The DGX H100 system includes an impressive networking infrastructure, with eight single-port NVIDIA ConnectX-7 VPI adapters offering up to 400Gb/s of InfiniBand or Ethernet connectivity per port, and two dual-port NVIDIA ConnectX-7 VPI adapters for additional high-speed networking capabilities.

This networking setup allows DGX H100 systems to be interconnected to form larger, scalable AI clusters, such as NVIDIA DGX SuperPOD, to tackle the most demanding AI and HPC challenges.

CPU and System Memory

Complementing the GPU and networking capabilities, the DGX H100 system is equipped with dual Intel Xeon Platinum 8480C processors, providing a total of 112 CPU cores. These processors are high-performance server-grade CPUs.

The high core count allows for efficient parallel processing and multitasking, enabling the system to handle complex computational tasks alongside the GPUs.

The Xeon Platinum 8480C processors support Intel Deep Learning Boost (Intel DL Boost) technology, which includes vectorized neural network instructions (VNNI) that accelerate AI inferencing performance.

CPU Frequency

The Intel Xeon Platinum 8480C processors have a base frequency of 2.00 GHz and a maximum boost frequency of 3.80 GHz.
The base frequency refers to the default clock speed at which the CPU cores operate under normal conditions.
The maximum boost frequency is the highest clock speed that the CPU cores can reach when performing demanding tasks or when thermal conditions allow.
The high boost frequency of 3.80 GHz enables the CPUs to deliver strong single-thread performance, which is beneficial for certain workloads that rely on single-core speed.

System Memory

The DGX H100 system is equipped with 2TB of system memory, which is a substantial amount for handling large datasets and memory-intensive workloads.
The ample system memory allows for efficient data caching, reducing the need for frequent data transfers between storage and memory.
With 2TB of memory, the DGX H100 system can accommodate large AI models, datasets, and intermediate results during training and inference processes.
The high memory capacity also enables data sharing and collaboration between the CPUs and GPUs, minimising data transfer bottlenecks.

Storage and Management

The DGX H100 system includes two 1.92TB NVMe M.2 drives for the operating system and eight 3.84TB NVMe U.2 drives for internal storage.
The system also features a baseboard management controller (BMC) for remote management and monitoring.
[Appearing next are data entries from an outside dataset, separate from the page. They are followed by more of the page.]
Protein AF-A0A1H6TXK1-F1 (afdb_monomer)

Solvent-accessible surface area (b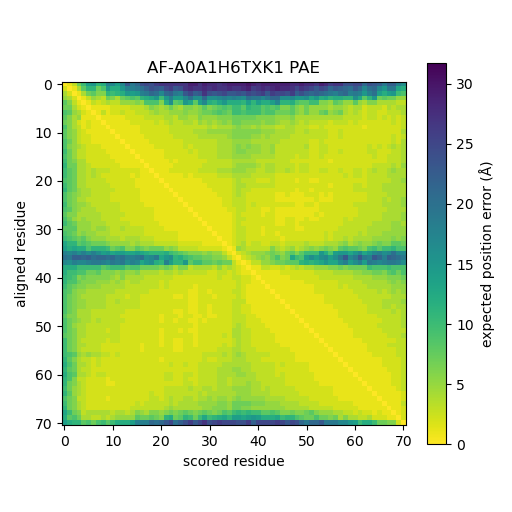ackbone atoms only — not comparable to full-atom values): 3612 Å² total; per-residue (Å²): 132,88,81,74,47,70,10,57,50,26,49,54,48,25,55,55,32,47,65,52,20,54,57,24,44,49,50,19,52,51,32,54,71,68,40,80,80,72,44,67,67,38,52,51,50,19,53,52,21,44,52,50,20,52,53,30,48,52,50,27,51,53,26,48,53,48,26,68,73,38,107

Mean predicted aligned error: 4.58 Å

Organism: NCBI:txid322505

Foldseek 3Di:
DDDDFLLSVLVVVLVVLVVQLV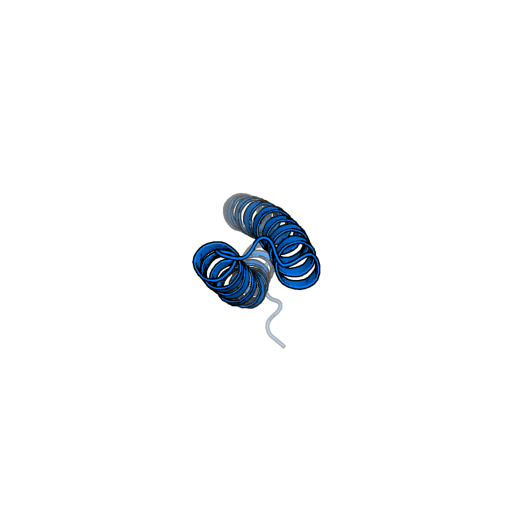VLVVLLVVLVVPCPPVDVVSVVSNVVSVVSNVVSVVSSVVSNVSSVVGD

pLDDT: mean 91.2, std 9.36, range [46.59, 97.5]

Sequence (71 aa):
MQYKTPGERYKDYSKKVLFVFIPALLVFLISTAINTGNNPYLYYVSLLTLFLSVATGIEAIILFILSKIFH

Structure (mmCIF, N/CA/C/O backbone):
data_AF-A0A1H6TXK1-F1
#
_entry.id   AF-A0A1H6TXK1-F1
#
loop_
_atom_site.group_PDB
_atom_site.id
_atom_site.type_symbol
_atom_site.label_atom_id
_atom_site.label_alt_id
_atom_site.label_comp_id
_atom_site.label_asym_id
_atom_site.label_entity_id
_atom_site.label_seq_id
_atom_site.pdbx_PDB_ins_code
_atom_site.Cartn_x
_atom_site.Cartn_y
_atom_site.Cartn_z
_atom_site.occupancy
_atom_site.B_iso_or_equiv
_atom_site.auth_seq_id
_atom_site.auth_comp_id
_atom_site.auth_asym_id
_atom_site.auth_atom_id
_atom_site.pdbx_PDB_model_num
ATOM 1 N N . MET A 1 1 ? -13.176 -19.608 23.064 1.00 46.59 1 MET A N 1
ATOM 2 C CA . MET A 1 1 ? -12.548 -18.631 22.148 1.00 46.59 1 MET A CA 1
ATOM 3 C C . MET A 1 1 ? -12.735 -17.252 22.761 1.00 46.59 1 MET A C 1
ATOM 5 O O . MET A 1 1 ? -13.877 -16.885 22.993 1.00 46.59 1 MET A O 1
ATOM 9 N N . GLN A 1 2 ? -11.664 -16.535 23.117 1.00 54.59 2 GLN A N 1
ATOM 10 C CA . GLN A 1 2 ? -11.782 -15.137 23.560 1.00 54.59 2 GLN A CA 1
ATOM 11 C C . GLN A 1 2 ? -12.272 -14.294 22.377 1.00 54.59 2 GLN A C 1
ATOM 13 O O . GLN A 1 2 ? -11.653 -14.308 21.311 1.00 54.59 2 GLN A O 1
ATOM 18 N N . TYR A 1 3 ? -13.401 -13.610 22.545 1.00 67.31 3 TYR A N 1
ATOM 19 C CA . TYR A 1 3 ? -13.906 -12.674 21.547 1.00 67.31 3 TYR A CA 1
ATOM 20 C C . TYR A 1 3 ? -13.015 -11.431 21.556 1.00 67.31 3 TYR A C 1
ATOM 22 O O . TYR A 1 3 ? -12.921 -10.754 22.575 1.00 67.31 3 TYR A O 1
ATOM 30 N N . LYS A 1 4 ? -12.347 -11.156 20.432 1.00 79.62 4 LYS A N 1
ATOM 31 C CA . LYS A 1 4 ? -11.581 -9.917 20.242 1.00 79.62 4 LYS A CA 1
ATOM 32 C C . LYS A 1 4 ? -12.530 -8.728 20.142 1.00 79.62 4 LYS A C 1
ATOM 34 O O . LYS A 1 4 ? -13.548 -8.837 19.446 1.00 79.62 4 LYS A O 1
ATOM 39 N N . THR A 1 5 ? -12.188 -7.599 20.762 1.00 87.12 5 THR A N 1
ATOM 40 C CA . THR A 1 5 ? -12.974 -6.366 20.584 1.00 87.12 5 THR A CA 1
ATOM 41 C C . THR A 1 5 ? -12.885 -5.890 19.126 1.00 87.12 5 THR A C 1
ATOM 43 O O . THR A 1 5 ? -11.954 -6.265 18.397 1.00 87.12 5 THR A O 1
ATOM 46 N N . PRO A 1 6 ? -13.846 -5.085 18.634 1.00 86.94 6 PRO A N 1
ATOM 47 C CA . PRO A 1 6 ? -13.760 -4.525 17.287 1.00 86.94 6 PRO A CA 1
ATOM 48 C C . PRO A 1 6 ? -12.435 -3.781 17.042 1.00 86.94 6 PRO A C 1
ATOM 50 O O . PRO A 1 6 ? -11.832 -3.961 15.984 1.00 86.94 6 PRO A O 1
ATOM 53 N N . GLY A 1 7 ? -11.918 -3.044 18.031 1.00 88.62 7 GLY A N 1
ATOM 54 C CA . GLY A 1 7 ? -10.625 -2.356 17.953 1.00 88.62 7 GLY A CA 1
ATOM 55 C C . GLY A 1 7 ? -9.441 -3.287 17.769 1.00 88.62 7 GLY A C 1
ATOM 56 O O . GLY A 1 7 ? -8.588 -3.046 16.910 1.00 88.62 7 GLY A O 1
ATOM 57 N N . GLU A 1 8 ? -9.407 -4.393 18.513 1.00 90.12 8 GLU A N 1
ATOM 58 C CA . GLU A 1 8 ? -8.381 -5.424 18.348 1.00 90.12 8 GLU A CA 1
ATOM 59 C C . GLU A 1 8 ? -8.419 -6.042 16.947 1.00 90.12 8 GLU A C 1
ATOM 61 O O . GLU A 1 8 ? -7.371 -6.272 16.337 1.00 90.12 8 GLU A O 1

Performance and Specifications

AI Performance

With eight H100 GPUs, the DGX H100 system achieves 32 petaFLOPS of FP8 performance, enabling faster training and inference of large-scale AI models.
The system's high-speed NVLink and NVSwitch interconnects ensure efficient communication and collaboration between the GPUs, maximising AI throughput.

Networking Performance

The DGX H100 system's high-performance networking capabilities, with up to 400Gb/s InfiniBand or Ethernet connectivity per port, enable fast data transfer and communication between systems.
This high-speed networking infrastructure allows DGX H100 systems to be scaled up to form larger AI clusters, such as NVIDIA DGX SuperPOD, for tackling the most demanding AI and HPC workloads.

System Specifications

The DGX H100 system has a maximum power usage of 10.2kW, ensuring ample power delivery for the high-performance components.
The system weighs 287.6lbs (130.45kgs) and has dimensions of 14.0in (356mm) height, 19.0in (482.2mm) width, and 35.3in (897.1mm) length.
The operating temperature range for the DGX H100 system is 5–30°C (41–86°F).
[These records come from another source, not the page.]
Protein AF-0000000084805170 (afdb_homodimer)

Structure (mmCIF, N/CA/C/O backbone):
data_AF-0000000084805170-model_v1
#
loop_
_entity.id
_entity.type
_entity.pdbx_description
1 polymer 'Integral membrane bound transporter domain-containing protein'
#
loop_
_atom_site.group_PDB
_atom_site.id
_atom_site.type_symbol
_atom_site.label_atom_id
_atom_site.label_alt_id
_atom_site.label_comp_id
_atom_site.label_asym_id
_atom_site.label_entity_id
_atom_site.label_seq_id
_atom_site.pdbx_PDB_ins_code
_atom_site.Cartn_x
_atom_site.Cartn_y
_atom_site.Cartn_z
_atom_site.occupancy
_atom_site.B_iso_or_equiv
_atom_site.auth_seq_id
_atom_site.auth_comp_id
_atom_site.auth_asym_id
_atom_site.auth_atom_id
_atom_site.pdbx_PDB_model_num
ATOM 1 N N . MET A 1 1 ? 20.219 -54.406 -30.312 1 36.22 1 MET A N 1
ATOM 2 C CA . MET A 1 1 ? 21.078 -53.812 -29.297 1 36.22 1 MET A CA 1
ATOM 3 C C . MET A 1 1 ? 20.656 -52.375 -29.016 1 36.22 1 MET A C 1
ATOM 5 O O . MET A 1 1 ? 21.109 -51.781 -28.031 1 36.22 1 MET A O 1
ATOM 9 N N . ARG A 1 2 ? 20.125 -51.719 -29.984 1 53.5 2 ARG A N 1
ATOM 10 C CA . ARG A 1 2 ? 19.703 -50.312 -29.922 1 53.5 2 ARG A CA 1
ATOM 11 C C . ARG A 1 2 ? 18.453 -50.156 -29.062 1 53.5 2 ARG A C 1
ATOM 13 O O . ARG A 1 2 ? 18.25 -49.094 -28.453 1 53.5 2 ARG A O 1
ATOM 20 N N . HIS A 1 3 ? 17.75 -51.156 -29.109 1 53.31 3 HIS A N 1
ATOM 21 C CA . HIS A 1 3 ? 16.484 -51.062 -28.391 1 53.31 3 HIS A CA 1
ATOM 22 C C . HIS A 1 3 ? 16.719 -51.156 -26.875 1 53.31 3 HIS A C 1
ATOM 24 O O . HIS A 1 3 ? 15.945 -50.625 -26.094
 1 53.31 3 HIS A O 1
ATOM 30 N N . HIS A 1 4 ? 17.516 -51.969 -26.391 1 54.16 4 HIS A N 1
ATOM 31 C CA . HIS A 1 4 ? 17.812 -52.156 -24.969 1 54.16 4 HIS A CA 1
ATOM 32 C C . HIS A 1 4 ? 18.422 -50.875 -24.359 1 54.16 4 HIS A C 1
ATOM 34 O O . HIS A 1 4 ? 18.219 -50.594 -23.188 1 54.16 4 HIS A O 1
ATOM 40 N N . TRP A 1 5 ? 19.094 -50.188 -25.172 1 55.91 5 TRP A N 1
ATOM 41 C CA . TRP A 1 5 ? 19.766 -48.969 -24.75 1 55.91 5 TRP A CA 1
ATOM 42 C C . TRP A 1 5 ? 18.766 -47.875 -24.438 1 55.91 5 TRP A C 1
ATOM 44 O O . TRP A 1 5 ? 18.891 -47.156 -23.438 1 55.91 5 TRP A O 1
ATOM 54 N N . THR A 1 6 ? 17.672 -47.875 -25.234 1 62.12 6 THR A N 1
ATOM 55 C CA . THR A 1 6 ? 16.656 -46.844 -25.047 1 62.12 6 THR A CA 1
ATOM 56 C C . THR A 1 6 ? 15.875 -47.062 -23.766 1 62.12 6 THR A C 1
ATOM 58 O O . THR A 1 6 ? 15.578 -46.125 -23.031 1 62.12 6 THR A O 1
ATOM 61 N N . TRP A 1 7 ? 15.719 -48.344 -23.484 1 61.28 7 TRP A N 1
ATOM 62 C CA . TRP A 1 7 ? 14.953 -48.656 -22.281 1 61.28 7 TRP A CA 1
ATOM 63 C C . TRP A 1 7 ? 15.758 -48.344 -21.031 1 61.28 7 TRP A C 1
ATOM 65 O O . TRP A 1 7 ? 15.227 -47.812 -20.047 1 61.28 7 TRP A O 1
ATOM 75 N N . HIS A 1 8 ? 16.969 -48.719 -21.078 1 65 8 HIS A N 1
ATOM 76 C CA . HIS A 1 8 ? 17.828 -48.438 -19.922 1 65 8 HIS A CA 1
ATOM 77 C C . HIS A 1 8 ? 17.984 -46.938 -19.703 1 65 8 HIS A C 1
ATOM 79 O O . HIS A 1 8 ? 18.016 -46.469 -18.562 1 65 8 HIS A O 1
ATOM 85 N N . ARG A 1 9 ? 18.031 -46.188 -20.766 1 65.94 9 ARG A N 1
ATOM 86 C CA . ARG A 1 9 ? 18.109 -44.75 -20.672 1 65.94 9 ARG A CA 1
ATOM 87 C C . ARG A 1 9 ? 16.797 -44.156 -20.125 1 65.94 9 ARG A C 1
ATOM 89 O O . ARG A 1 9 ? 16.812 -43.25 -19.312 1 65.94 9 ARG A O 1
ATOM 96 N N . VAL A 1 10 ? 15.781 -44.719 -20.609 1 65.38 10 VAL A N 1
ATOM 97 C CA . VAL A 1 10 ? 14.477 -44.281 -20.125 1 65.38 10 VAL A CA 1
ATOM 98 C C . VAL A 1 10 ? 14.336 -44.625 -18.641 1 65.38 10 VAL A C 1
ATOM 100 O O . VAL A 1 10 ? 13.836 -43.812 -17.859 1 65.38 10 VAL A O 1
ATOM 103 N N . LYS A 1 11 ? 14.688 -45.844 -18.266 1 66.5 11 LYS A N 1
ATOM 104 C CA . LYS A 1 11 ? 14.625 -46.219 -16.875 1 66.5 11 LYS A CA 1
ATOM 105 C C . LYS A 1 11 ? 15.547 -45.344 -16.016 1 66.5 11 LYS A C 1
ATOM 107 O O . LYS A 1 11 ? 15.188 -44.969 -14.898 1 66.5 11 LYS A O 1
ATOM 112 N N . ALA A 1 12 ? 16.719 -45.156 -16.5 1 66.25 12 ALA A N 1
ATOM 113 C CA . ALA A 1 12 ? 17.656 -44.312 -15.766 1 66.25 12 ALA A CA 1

Keeping a rack of 5 DGX systems cool

Power Density and Cooling Challenges

power density in data centres has significantly increased over the past decade, with racks consuming up to 10 times more power than before.
Cooling such high-density racks with traditional air cooling methods is becoming increasingly challenging.
With 5 DGX H100 systems in a rack, each consuming up to 19.8 kW, the total power consumption could reach around 100 kW per rack. This high power density necessitates advanced cooling solutions like liquid cooling.

Liquid Cooling as a Solution

liquid cooling is emerging as a promising solution to address the cooling challenges posed by high-density racks.
various liquid cooling technologies, such as immersion cooling and cold plate cooling, can effectively remove heat from high-power components.
Liquid cooling allows for higher power densities compared to traditional air cooling methods, making it suitable for racks with multiple DGX H100 systems.

Infrastructure Considerations

Implementing liquid cooling in existing data centres requires careful planning and infrastructure modifications.
challenges such as integrating liquid cooling with existing pipework, ensuring proper leak detection and containment, and monitoring the cooling system through the building management system (BMS).
Retrofitting liquid cooling into legacy data centres may involve operational challenges and additional costs.

Standardization and Collaboration

The participants emphasize the need for standardization and collaboration among industry players to drive the adoption of liquid cooling.
They suggest that having common standards and best practices for liquid cooling implementation would facilitate its deployment and ensure compatibility across different systems.
Collaboration with cooling solution providers, such as Stulz, is seen as crucial in developing tailored and efficient liquid cooling solutions for high-density racks.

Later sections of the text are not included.